Selçuk Üniversitesi Tıp Fakültesi Göz Sağlığı ve Hastalıkları Anabilim Dalı Öğretim Üyesi Doç.Dr. Banu Turgut Öztürk, her yıl 14 Kasım’ın “Dünya Diyabet Günü” olarak kutlandığını hatırlatarak, günümüzde değişen diyet alışkanlıkları ve yaşam tarzının etkisiyle diyabetik hasta sayının tüm dünyada arttığını, diyabete bağlı görme kayıplarının da artış gösterdiğini belirtti.  Diyabet hastalarının göz sağlığına çok dikkat etmeleri gerektiğini söyleyen Doç.Dr. Öztürk,”Diyabet hastalarının kan şekerlerinin düzenli seyri göz sağlığında önemli bir etkendir. Hastalık süresi uzamasıyla birlikte kan şekerinin düzensiz seyri retina tabakasında kalıcı hasara yol açmaktadır. Diyabetik hastaların bu nedenle göz sağlığına çok dikkat etmeleri gerekir” dedi.


Uzun dönemde hastaların yaşam kalitesini ciddi oranda etkileyen diyabetin göz sağlığını da olumsuz yönde etkilediğini söyleyen Doç.Dr. Öztürk, “Bugün gelişmiş ülkelerde  özelikle üretken yaş grubundaki görme kayıplarının en sık nedenini ‘diyabetik retinopati’ oluşturmaktadır. Diyabetik retinopati gözümüzün arka kısmında yer alan görme ile ilgili hücrelerin yer aldığı retina dokusunda diyabet hastalığı nedeniyle ortaya çıkan değişikliklerin oluşturduğu bir tablodur. Bu değişikliklerin ortaya çıkmasında diyabet hastalığının süresi, bu süre içerisinde kan şekerinin seyri en önemli etkenlerdir.
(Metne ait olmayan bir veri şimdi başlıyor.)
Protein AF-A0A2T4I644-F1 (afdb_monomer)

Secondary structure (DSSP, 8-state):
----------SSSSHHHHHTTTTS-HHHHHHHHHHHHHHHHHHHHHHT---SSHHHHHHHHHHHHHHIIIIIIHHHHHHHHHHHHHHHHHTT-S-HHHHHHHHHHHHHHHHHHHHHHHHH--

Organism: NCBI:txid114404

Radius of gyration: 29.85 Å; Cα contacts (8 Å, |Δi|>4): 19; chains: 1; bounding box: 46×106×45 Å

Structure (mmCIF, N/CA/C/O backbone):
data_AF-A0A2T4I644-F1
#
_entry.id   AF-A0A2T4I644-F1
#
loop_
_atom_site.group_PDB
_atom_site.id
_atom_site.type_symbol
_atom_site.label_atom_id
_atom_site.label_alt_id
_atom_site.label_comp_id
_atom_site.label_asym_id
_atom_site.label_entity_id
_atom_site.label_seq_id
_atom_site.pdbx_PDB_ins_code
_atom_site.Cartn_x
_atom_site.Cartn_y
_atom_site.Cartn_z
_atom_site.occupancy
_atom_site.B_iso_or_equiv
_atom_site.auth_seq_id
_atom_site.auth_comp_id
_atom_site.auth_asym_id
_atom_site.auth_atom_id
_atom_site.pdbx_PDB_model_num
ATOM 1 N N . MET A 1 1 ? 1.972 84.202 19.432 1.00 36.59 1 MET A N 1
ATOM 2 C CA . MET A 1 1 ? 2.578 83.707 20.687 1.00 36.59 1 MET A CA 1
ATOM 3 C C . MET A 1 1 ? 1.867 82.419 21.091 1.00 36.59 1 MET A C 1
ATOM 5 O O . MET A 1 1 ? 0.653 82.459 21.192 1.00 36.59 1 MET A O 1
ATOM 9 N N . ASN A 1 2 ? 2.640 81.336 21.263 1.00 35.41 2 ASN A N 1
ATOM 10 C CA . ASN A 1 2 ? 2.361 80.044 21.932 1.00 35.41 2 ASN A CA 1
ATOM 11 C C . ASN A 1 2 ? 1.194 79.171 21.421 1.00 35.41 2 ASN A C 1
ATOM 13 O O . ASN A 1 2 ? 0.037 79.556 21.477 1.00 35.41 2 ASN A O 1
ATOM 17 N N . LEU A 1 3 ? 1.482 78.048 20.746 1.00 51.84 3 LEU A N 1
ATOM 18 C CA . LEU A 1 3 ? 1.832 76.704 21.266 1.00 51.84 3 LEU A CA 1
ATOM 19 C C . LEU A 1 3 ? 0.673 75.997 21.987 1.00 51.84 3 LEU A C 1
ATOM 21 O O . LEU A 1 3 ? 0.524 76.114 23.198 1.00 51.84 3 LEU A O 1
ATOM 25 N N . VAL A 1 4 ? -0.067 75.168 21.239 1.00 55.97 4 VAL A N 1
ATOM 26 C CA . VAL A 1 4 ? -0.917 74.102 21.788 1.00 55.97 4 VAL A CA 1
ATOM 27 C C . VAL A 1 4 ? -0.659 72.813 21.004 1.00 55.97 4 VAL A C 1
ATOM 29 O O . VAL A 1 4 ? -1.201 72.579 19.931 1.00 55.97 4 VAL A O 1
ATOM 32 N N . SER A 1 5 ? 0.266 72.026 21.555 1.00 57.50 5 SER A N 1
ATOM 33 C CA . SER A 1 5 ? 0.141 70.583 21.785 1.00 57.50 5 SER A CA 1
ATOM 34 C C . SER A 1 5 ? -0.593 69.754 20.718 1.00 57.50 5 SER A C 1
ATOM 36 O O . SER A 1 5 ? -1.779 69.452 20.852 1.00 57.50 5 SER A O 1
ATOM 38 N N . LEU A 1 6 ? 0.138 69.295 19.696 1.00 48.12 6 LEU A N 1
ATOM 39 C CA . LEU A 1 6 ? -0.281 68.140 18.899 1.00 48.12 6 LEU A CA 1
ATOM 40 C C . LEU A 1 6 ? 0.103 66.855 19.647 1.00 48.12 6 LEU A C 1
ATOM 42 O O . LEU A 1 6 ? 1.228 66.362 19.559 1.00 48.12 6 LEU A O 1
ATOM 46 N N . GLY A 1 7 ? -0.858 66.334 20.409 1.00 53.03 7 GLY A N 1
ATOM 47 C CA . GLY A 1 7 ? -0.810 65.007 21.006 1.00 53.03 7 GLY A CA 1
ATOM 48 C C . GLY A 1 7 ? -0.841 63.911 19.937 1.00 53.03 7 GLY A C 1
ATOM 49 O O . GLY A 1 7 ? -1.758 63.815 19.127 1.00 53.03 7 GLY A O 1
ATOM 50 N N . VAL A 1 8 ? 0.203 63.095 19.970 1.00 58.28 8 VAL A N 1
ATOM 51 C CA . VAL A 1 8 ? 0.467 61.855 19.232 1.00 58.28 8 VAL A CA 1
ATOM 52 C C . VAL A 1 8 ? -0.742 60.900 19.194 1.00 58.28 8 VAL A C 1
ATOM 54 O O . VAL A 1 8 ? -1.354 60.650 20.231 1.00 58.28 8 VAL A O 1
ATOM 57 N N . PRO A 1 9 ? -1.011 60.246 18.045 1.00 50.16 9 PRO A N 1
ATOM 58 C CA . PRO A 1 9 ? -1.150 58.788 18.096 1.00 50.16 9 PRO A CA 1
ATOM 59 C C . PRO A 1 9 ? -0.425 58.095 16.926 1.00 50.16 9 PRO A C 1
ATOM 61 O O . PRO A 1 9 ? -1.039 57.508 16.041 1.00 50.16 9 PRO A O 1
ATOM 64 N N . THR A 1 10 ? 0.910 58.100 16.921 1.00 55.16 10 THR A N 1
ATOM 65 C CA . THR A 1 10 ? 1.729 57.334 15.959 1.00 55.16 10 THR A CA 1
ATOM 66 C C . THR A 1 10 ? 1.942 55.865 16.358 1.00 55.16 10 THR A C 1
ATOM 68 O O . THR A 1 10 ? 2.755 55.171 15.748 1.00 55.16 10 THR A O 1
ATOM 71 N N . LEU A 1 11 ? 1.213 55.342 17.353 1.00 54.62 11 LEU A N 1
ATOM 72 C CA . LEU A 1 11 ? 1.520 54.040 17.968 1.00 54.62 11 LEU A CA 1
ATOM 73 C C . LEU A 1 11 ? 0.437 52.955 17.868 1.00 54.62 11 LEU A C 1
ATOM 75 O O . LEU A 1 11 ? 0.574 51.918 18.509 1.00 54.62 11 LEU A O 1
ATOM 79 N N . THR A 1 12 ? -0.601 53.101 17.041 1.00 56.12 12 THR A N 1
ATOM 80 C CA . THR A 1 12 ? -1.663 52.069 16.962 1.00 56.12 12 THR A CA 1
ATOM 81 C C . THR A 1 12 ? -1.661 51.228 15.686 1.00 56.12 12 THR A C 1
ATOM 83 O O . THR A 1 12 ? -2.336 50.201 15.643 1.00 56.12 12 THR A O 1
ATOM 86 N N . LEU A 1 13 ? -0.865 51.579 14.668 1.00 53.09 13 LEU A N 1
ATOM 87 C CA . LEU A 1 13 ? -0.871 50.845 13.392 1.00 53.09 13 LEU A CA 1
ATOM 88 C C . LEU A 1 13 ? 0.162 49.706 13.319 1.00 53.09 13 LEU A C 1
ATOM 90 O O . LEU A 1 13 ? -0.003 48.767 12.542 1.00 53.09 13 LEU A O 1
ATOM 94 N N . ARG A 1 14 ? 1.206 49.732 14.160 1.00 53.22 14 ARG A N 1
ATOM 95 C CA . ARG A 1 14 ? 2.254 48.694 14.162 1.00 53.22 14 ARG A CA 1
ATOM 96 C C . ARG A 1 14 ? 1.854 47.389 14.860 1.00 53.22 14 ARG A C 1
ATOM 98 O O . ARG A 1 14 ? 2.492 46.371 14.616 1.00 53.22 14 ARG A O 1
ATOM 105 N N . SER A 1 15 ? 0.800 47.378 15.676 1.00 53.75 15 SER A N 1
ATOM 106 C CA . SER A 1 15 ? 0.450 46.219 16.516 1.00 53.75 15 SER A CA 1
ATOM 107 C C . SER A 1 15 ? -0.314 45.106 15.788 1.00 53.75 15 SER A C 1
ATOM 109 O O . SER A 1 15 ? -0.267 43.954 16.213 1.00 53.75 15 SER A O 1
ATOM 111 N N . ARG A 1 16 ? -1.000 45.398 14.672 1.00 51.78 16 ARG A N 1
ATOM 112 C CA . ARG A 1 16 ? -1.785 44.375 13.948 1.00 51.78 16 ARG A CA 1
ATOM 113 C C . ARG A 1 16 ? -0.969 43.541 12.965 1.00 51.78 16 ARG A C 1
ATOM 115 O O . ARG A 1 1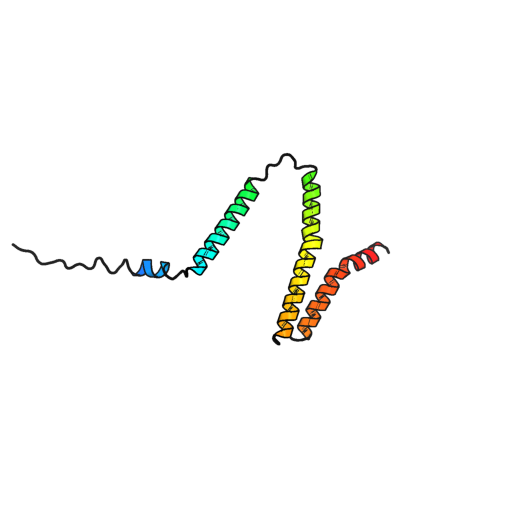6 ? -1.356 42.414 12.665 1.00 51.78 16 ARG A O 1
ATOM 122 N N . VAL A 1 17 ? 0.154 44.069 12.480 1.00 53.53 17 VAL A N 1
ATOM 123 C CA . VAL A 1 17 ? 1.023 43.343 11.544 1.00 53.53 17 VAL A CA 1
ATOM 124 C C . VAL A 1 17 ? 1.887 42.331 12.293 1.00 53.53 17 VAL A C 1
ATOM 126 O O . VAL A 1 17 ? 2.048 41.218 11.806 1.00 53.53 17 VAL A O 1
ATOM 129 N N . THR A 1 18 ? 2.359 42.653 13.502 1.00 52.06 18 THR A N 1
ATOM 130 C CA . THR A 1 18 ? 3.201 41.749 14.304 1.00 52.06 18 THR A CA 1
ATOM 131 C C . THR A 1 18 ? 2.419 40.590 14.930 1.00 52.06 18 THR A C 1
ATOM 133 O O . THR A 1 18 ? 2.927 39.474 14.980 1.00 52.06 18 THR A O 1
ATOM 136 N N . ALA A 1 19 ? 1.143 40.786 15.280 1.00 52.59 19 ALA A N 1
ATOM 137 C CA . ALA A 1 19 ? 0.310 39.734 15.874 1.00 52.59 19 ALA A CA 1
ATOM 138 C C . ALA A 1 19 ? 0.027 38.539 14.933 1.00 52.59 19 ALA A C 1
ATOM 140 O O . ALA A 1 19 ? -0.200 37.421 15.392 1.00 52.59 19 ALA A O 1
ATOM 141 N N . ARG A 1 20 ? 0.062 38.741 13.606 1.00 52.34 20 ARG A N 1
ATOM 142 C CA . ARG A 1 20 ? -0.087 37.653 12.615 1.00 52.34 20 ARG A CA 1
ATOM 143 C C . ARG A 1 20 ? 1.174 36.796 12.479 1.00 52.34 20 ARG A C 1
ATOM 145 O O . ARG A 1 20 ? 1.069 35.649 12.050 1.00 52.34 20 ARG A O 1
ATOM 152 N N . ILE A 1 21 ? 2.339 37.339 12.828 1.00 53.53 21 ILE A N 1
ATOM 153 C CA . ILE A 1 21 ? 3.638 36.669 12.677 1.00 53.53 21 ILE A CA 1
ATOM 154 C C . ILE A 1 21 ? 3.943 35.801 13.907 1.00 53.53 21 ILE A C 1
ATOM 156 O O . ILE A 1 21 ? 4.533 34.731 13.766 1.00 53.53 21 ILE A O 1
ATOM 160 N N . ASP A 1 22 ? 3.438 36.191 15.083 1.00 50.56 22 ASP A N 1
ATOM 161 C CA . ASP A 1 22 ? 3.596 35.439 16.339 1.00 50.56 22 ASP A CA 1
ATOM 162 C C . ASP A 1 22 ? 2.644 34.237 16.484 1.00 50.56 22 ASP A C 1
ATOM 164 O O . ASP A 1 22 ? 2.836 33.385 17.352 1.00 50.56 22 ASP A O 1
ATOM 168 N N . ALA A 1 23 ? 1.649 34.091 15.601 1.00 53.94 23 ALA A N 1
ATOM 169 C CA . ALA A 1 23 ? 0.740 32.939 15.612 1.00 53.94 23 ALA A CA 1
ATOM 170 C C . ALA A 1 23 ? 1.326 31.675 14.947 1.00 53.94 23 ALA A C 1
ATOM 172 O O . ALA A 1 23 ? 0.729 30.594 15.005 1.00 53.94 23 ALA A O 1
ATOM 173 N N . LEU A 1 24 ? 2.502 31.758 14.315 1.00 54.22 24 LEU A N 1
ATOM 174 C CA . LEU A 1 24 ? 3.151 30.584 13.736 1.00 54.22 24 LEU A CA 1
ATOM 175 C C . LEU A 1 24 ? 3.967 29.858 14.804 1.00 54.22 24 LEU A C 1
ATOM 177 O O . LEU A 1 24 ? 5.163 30.071 14.978 1.00 54.22 24 LEU A O 1
ATOM 181 N N . SER A 1 25 ? 3.265 28.951 15.486 1.00 60.69 25 SER A N 1
ATOM 182 C CA . SER A 1 25 ? 3.776 27.998 16.473 1.00 60.69 25 SER A CA 1
ATOM 183 C C . SER A 1 25 ? 5.236 27.551 16.217 1.00 60.69 25 SER A C 1
ATOM 185 O O . SER A 1 25 ? 5.583 27.186 15.085 1.00 60.69 25 SER A O 1
ATOM 187 N N . PRO A 1 26 ? 6.086 27.450 17.257 1.00 54.44 26 PRO A N 1
ATOM 188 C CA . PRO A 1 26 ? 7.495 27.051 17.127 1.00 54.44 26 PRO A CA 1
ATOM 189 C C . PRO A 1 26 ? 7.689 25.662 16.486 1.00 54.44 26 PRO A C 1
ATOM 191 O O . PRO A 1 26 ? 8.754 25.363 15.943 1.00 54.44 26 PRO A O 1
ATOM 194 N N . ARG A 1 27 ? 6.641 24.822 16.478 1.00 54.28 27 ARG A N 1
ATOM 195 C CA . ARG A 1 27 ? 6.611 23.524 15.784 1.00 54.28 27 ARG A CA 1
ATOM 196 C C . ARG A 1 27 ? 6.625 23.655 14.255 1.00 54.28 27 ARG A C 1
ATOM 198 O O . ARG A 1 27 ? 7.322 22.884 13.600 1.00 54.28 27 ARG A O 1
ATOM 205 N N . ARG A 1 28 ? 5.939 24.653 13.678 1.00 55.69 28 ARG A N 1
ATOM 206 C CA . ARG A 1 28 ? 5.920 24.885 12.218 1.00 55.69 28 ARG A CA 1
ATOM 207 C C . ARG A 1 28 ? 7.275 25.352 11.690 1.00 55.69 28 ARG A C 1
ATOM 209 O O . ARG A 1 28 ? 7.656 24.969 10.592 1.00 55.69 28 ARG A O 1
ATOM 216 N N . ARG A 1 29 ? 8.040 26.105 12.489 1.00 54.97 29 ARG A N 1
ATOM 217 C CA . ARG A 1 29 ? 9.377 26.598 12.112 1.00 54.97 29 ARG A CA 1
ATOM 218 C C . ARG A 1 29 ? 10.420 25.476 12.051 1.00 54.97 29 ARG A C 1
ATOM 220 O O . ARG A 1 29 ? 11.257 25.481 11.155 1.00 54.97 29 ARG A O 1
ATOM 227 N N . LYS A 1 30 ? 10.338 24.484 12.951 1.00 56.56 30 LYS A N 1
ATOM 228 C CA . LYS A 1 30 ? 11.183 23.274 12.895 1.00 56.56 30 LYS A CA 1
ATOM 229 C C . LYS A 1 30 ? 10.861 22.417 11.669 1.00 56.56 30 LYS A C 1
ATOM 231 O O . LYS A 1 30 ? 11.780 22.019 10.966 1.00 56.56 30 LYS A O 1
ATOM 236 N N . LEU A 1 31 ? 9.577 22.204 11.377 1.00 60.03 31 LEU A N 1
ATOM 237 C CA . LEU A 1 31 ? 9.143 21.450 10.195 1.00 60.03 31 LEU A CA 1
ATOM 238 C C . LEU A 1 31 ? 9.512 22.154 8.886 1.00 60.03 31 LEU A C 1
ATOM 240 O O . LEU A 1 31 ? 10.043 21.511 7.991 1.00 60.03 31 LEU A O 1
ATOM 244 N N . ALA A 1 32 ? 9.310 23.471 8.795 1.00 61.25 32 ALA A N 1
ATOM 245 C CA . ALA A 1 32 ? 9.706 24.252 7.626 1.00 61.25 32 ALA A CA 1
ATOM 246 C C . ALA A 1 32 ? 11.225 24.222 7.402 1.00 61.25 32 ALA A C 1
ATOM 248 O O . ALA A 1 32 ? 11.663 24.125 6.263 1.00 61.25 32 ALA A O 1
ATOM 249 N N . ARG A 1 33 ? 12.025 24.238 8.479 1.00 59.78 33 ARG A N 1
ATOM 250 C CA . ARG A 1 33 ? 13.490 24.142 8.401 1.00 59.78 33 ARG A CA 1
ATOM 251 C C . ARG A 1 33 ? 13.965 22.753 7.972 1.00 59.78 33 ARG A C 1
ATOM 253 O O . ARG A 1 33 ? 14.886 22.652 7.171 1.00 59.78 33 ARG A O 1
ATOM 260 N N . ILE A 1 34 ? 13.329 21.693 8.473 1.00 66.12 34 ILE A N 1
ATOM 261 C CA . ILE A 1 34 ? 13.607 20.317 8.040 1.00 66.12 34 ILE A CA 1
ATOM 262 C C . ILE A 1 34 ? 13.236 20.165 6.562 1.00 66.12 34 ILE A C 1
ATOM 264 O O . ILE A 1 34 ? 14.057 19.714 5.773 1.00 66.12 34 ILE A O 1
ATOM 268 N N . LEU A 1 35 ? 12.052 20.630 6.160 1.00 66.62 35 LEU A N 1
ATOM 269 C CA . LEU A 1 35 ? 11.592 20.554 4.775 1.00 66.62 35 LEU A CA 1
ATOM 270 C C . LEU A 1 35 ? 12.479 21.369 3.820 1.00 66.62 35 LEU A C 1
ATOM 272 O O . LEU A 1 35 ? 12.798 20.892 2.736 1.00 66.62 35 LEU A O 1
ATOM 276 N N . SER A 1 36 ? 12.948 22.553 4.233 1.00 66.12 36 SER A N 1
ATOM 277 C CA . SER A 1 36 ? 13.891 23.344 3.436 1.00 66.12 36 SER A CA 1
ATOM 278 C C . SER A 1 36 ? 15.269 22.688 3.335 1.00 66.12 36 SER A C 1
ATOM 280 O O . SER A 1 36 ? 15.903 22.780 2.290 1.00 66.12 36 SER A O 1
ATOM 282 N N . MET A 1 37 ? 15.735 22.007 4.390 1.00 67.25 37 MET A N 1
ATOM 283 C CA . MET A 1 37 ? 16.991 21.248 4.342 1.00 67.25 37 MET A CA 1
ATOM 284 C C . MET A 1 37 ? 16.875 20.036 3.412 1.00 67.25 37 MET A C 1
ATOM 286 O O . MET A 1 37 ? 17.764 19.832 2.594 1.00 67.25 37 MET A O 1
ATOM 290 N N . PHE A 1 38 ? 15.765 19.290 3.461 1.00 71.62 38 PHE A N 1
ATOM 291 C CA . PHE A 1 38 ? 15.497 18.208 2.506 1.00 71.62 38 PHE A CA 1
ATOM 292 C C . PHE A 1 38 ? 15.419 18.721 1.064 1.00 71.62 38 PHE A C 1
ATOM 294 O O . PHE A 1 38 ? 15.996 18.106 0.173 1.00 71.62 38 PHE A O 1
ATOM 301 N N . GLY A 1 39 ? 14.767 19.865 0.833 1.00 70.25 39 GLY A N 1
ATOM 302 C CA . GLY A 1 39 ? 14.689 20.483 -0.493 1.00 70.25 39 GLY A CA 1
ATOM 303 C C . GLY A 1 39 ? 16.053 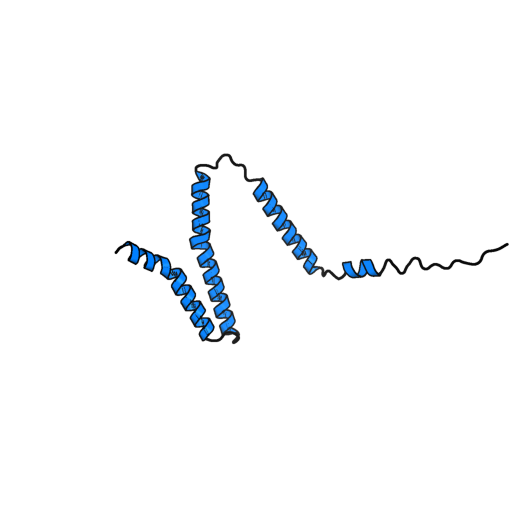20.914 -1.041 1.00 70.25 39 GLY A C 1
ATOM 304 O O . GLY A 1 39 ? 16.343 20.673 -2.207 1.00 70.25 39 GLY A O 1
ATOM 305 N N . LEU A 1 40 ? 16.914 21.496 -0.200 1.00 67.06 40 LEU A N 1
ATOM 306 C CA . LEU A 1 40 ? 18.270 21.901 -0.592 1.00 67.06 40 LEU A CA 1
ATOM 307 C C . LEU A 1 40 ? 19.179 20.703 -0.879 1.00 67.06 40 LEU A C 1
ATOM 309 O O . LEU A 1 40 ? 19.924 20.737 -1.853 1.00 67.06 40 LEU A O 1
ATOM 313 N N . VAL A 1 41 ? 19.096 19.642 -0.071 1.00 70.88 41 VAL A N 1
ATOM 314 C CA . VAL A 1 41 ? 19.842 18.397 -0.312 1.00 70.88 41 VAL A CA 1
ATOM 315 C C . VAL A 1 41 ? 19.365 17.732 -1.602 1.00 70.88 41 VAL A C 1
ATOM 317 O O . VAL A 1 41 ? 20.195 17.349 -2.416 1.00 70.88 41 VAL A O 1
ATOM 320 N N . ALA A 1 42 ? 18.053 17.677 -1.845 1.00 67.62 42 ALA A N 1
ATOM 321 C CA . ALA A 1 42 ? 17.501 17.144 -3.088 1.00 67.62 42 ALA A CA 1
ATOM 322 C C . ALA A 1 42 ? 17.944 17.954 -4.320 1.00 67.62 42 ALA A C 1
ATOM 324 O O . ALA A 1 42 ? 18.339 17.364 -5.322 1.00 67.62 42 ALA A O 1
ATOM 325 N N . LEU A 1 43 ? 17.945 19.292 -4.242 1.00 64.12 43 LEU A N 1
ATOM 326 C CA . LEU A 1 43 ? 18.465 20.140 -5.320 1.00 64.12 43 LEU A CA 1
ATOM 327 C C . LEU A 1 43 ? 19.965 19.919 -5.549 1.00 64.12 43 LEU A C 1
ATOM 329 O O . LEU A 1 43 ? 20.388 19.784 -6.692 1.00 64.12 43 LEU A O 1
ATOM 333 N N . ALA A 1 44 ? 20.764 19.853 -4.482 1.00 63.59 44 ALA A N 1
ATOM 334 C CA . ALA A 1 44 ? 22.201 19.608 -4.579 1.00 63.59 44 ALA A CA 1
ATOM 335 C C . ALA A 1 44 ? 22.508 18.229 -5.188 1.00 63.59 44 ALA A C 1
ATOM 337 O O . ALA A 1 44 ? 23.413 18.109 -6.009 1.00 63.59 44 ALA A O 1
ATOM 338 N N . SER A 1 45 ? 21.717 17.203 -4.859 1.00 60.69 45 SER A N 1
ATOM 339 C CA . SER A 1 45 ? 21.830 15.871 -5.463 1.00 60.69 45 SER A CA 1
ATOM 340 C C . SER A 1 45 ? 21.471 15.850 -6.952 1.00 60.69 45 SER A C 1
ATOM 342 O O . SER A 1 45 ? 22.064 15.077 -7.695 1.00 60.69 45 SER A O 1
ATOM 344 N N . LEU A 1 46 ? 20.546 16.703 -7.404 1.00 61.94 46 LEU A N 1
ATOM 345 C CA . LEU A 1 46 ? 20.217 16.856 -8.828 1.00 61.94 46 LEU A CA 1
ATOM 346 C C . LEU A 1 46 ? 21.315 17.602 -9.604 1.00 61.94 46 LEU A C 1
ATOM 348 O O . LEU A 1 46 ? 21.526 17.327 -10.780 1.00 61.94 46 LEU A O 1
ATOM 352 N N . LEU A 1 47 ? 22.014 18.533 -8.948 1.00 58.69 47 LEU A N 1
ATOM 353 C CA . LEU A 1 47 ? 23.083 19.346 -9.540 1.00 58.69 47 LEU A CA 1
ATOM 354 C C . LEU A 1 47 ? 24.439 18.625 -9.588 1.00 58.69 47 LEU A C 1
ATOM 356 O O . LEU A 1 47 ? 25.260 18.957 -10.434 1.00 58.69 47 LEU A O 1
ATOM 360 N N . SER A 1 48 ? 24.669 17.642 -8.711 1.00 54.25 48 SER A N 1
ATOM 361 C CA . SER A 1 48 ? 25.914 16.854 -8.657 1.00 54.25 48 SER A CA 1
ATOM 362 C C . SER A 1 48 ? 25.897 15.601 -9.547 1.00 54.25 48 SER A C 1
ATOM 364 O O . SER A 1 48 ? 26.774 14.746 -9.428 1.00 54.25 48 SER A O 1
ATOM 366 N N . ALA A 1 49 ? 24.889 15.457 -10.411 1.00 53.19 49 ALA A N 1
ATOM 367 C CA . ALA A 1 49 ? 24.800 14.376 -11.385 1.00 53.19 49 ALA A CA 1
ATOM 368 C C . ALA A 1 49 ? 25.766 14.632 -12.560 1.00 53.19 49 ALA A C 1
ATOM 370 O O . ALA A 1 49 ? 25.367 15.092 -13.627 1.00 53.19 49 ALA A O 1
ATOM 371 N N . GLU A 1 50 ? 27.055 14.359 -12.354 1.00 51.94 50 GLU A N 1
ATOM 372 C CA . GLU A 1 50 ? 28.081 14.453 -13.398 1.00 51.94 50 GLU A CA 1
ATOM 373 C C . GLU A 1 50 ? 27.900 13.312 -14.440 1.00 51.94 50 GLU A C 1
ATOM 375 O O . GLU A 1 50 ? 27.862 12.137 -14.059 1.00 51.94 50 GLU A O 1
ATOM 380 N N . PRO A 1 51 ? 27.786 13.593 -15.757 1.00 54.28 51 PRO A N 1
ATOM 381 C CA . PRO A 1 51 ? 27.181 12.663 -16.722 1.00 54.28 51 PRO A CA 1
ATOM 382 C C . PRO A 1 51 ? 28.169 11.803 -17.548 1.00 54.28 51 PRO A C 1
ATOM 384 O O . PRO A 1 51 ? 27.860 11.458 -18.685 1.00 54.28 51 PRO A O 1
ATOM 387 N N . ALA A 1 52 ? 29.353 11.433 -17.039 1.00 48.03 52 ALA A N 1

Hastalık süresinin uzaması ve kan şekerinin düzensiz seyri retina tabakasında kalıcı hasara yol açan bu değişiklerin ortaya çıkmasını ciddi derecede hızlandırmaktadır.” dedi.
LASER TEDAVİSİ GEREKLİ
Diyabet hastalığı nedeniyle gözde oluşan hastalığın gelişmiş cihazlarla düzenli takip edilmesi gerektiğini ifade eden Doç.Dr. Öztürk, “Göz içi ilaç enjeksiyonları ve laser tedavileriyle ortaya çıkan hasarın ilerlemesi büyük ölçüde durdurulabilmektedir. Göz içi ilaç enjeksiyonları bugün tüm dünyada yaygın olarak uygulanmaktadır. Aylık olarak hastalara uygulanan bu tedaviyle birlikte ihtiyaç olan hastalarda laser tedavisinin eklenmesi tedavinin başarısını arttırmaktadır. Ancak bu tedavilerle dahi hastalığının ancak ilerlemesi durdurulabilmekte, meydana gelen hasarın geri dönüşü ne yazık ki mümkün olmamaktadır” diye konuştu.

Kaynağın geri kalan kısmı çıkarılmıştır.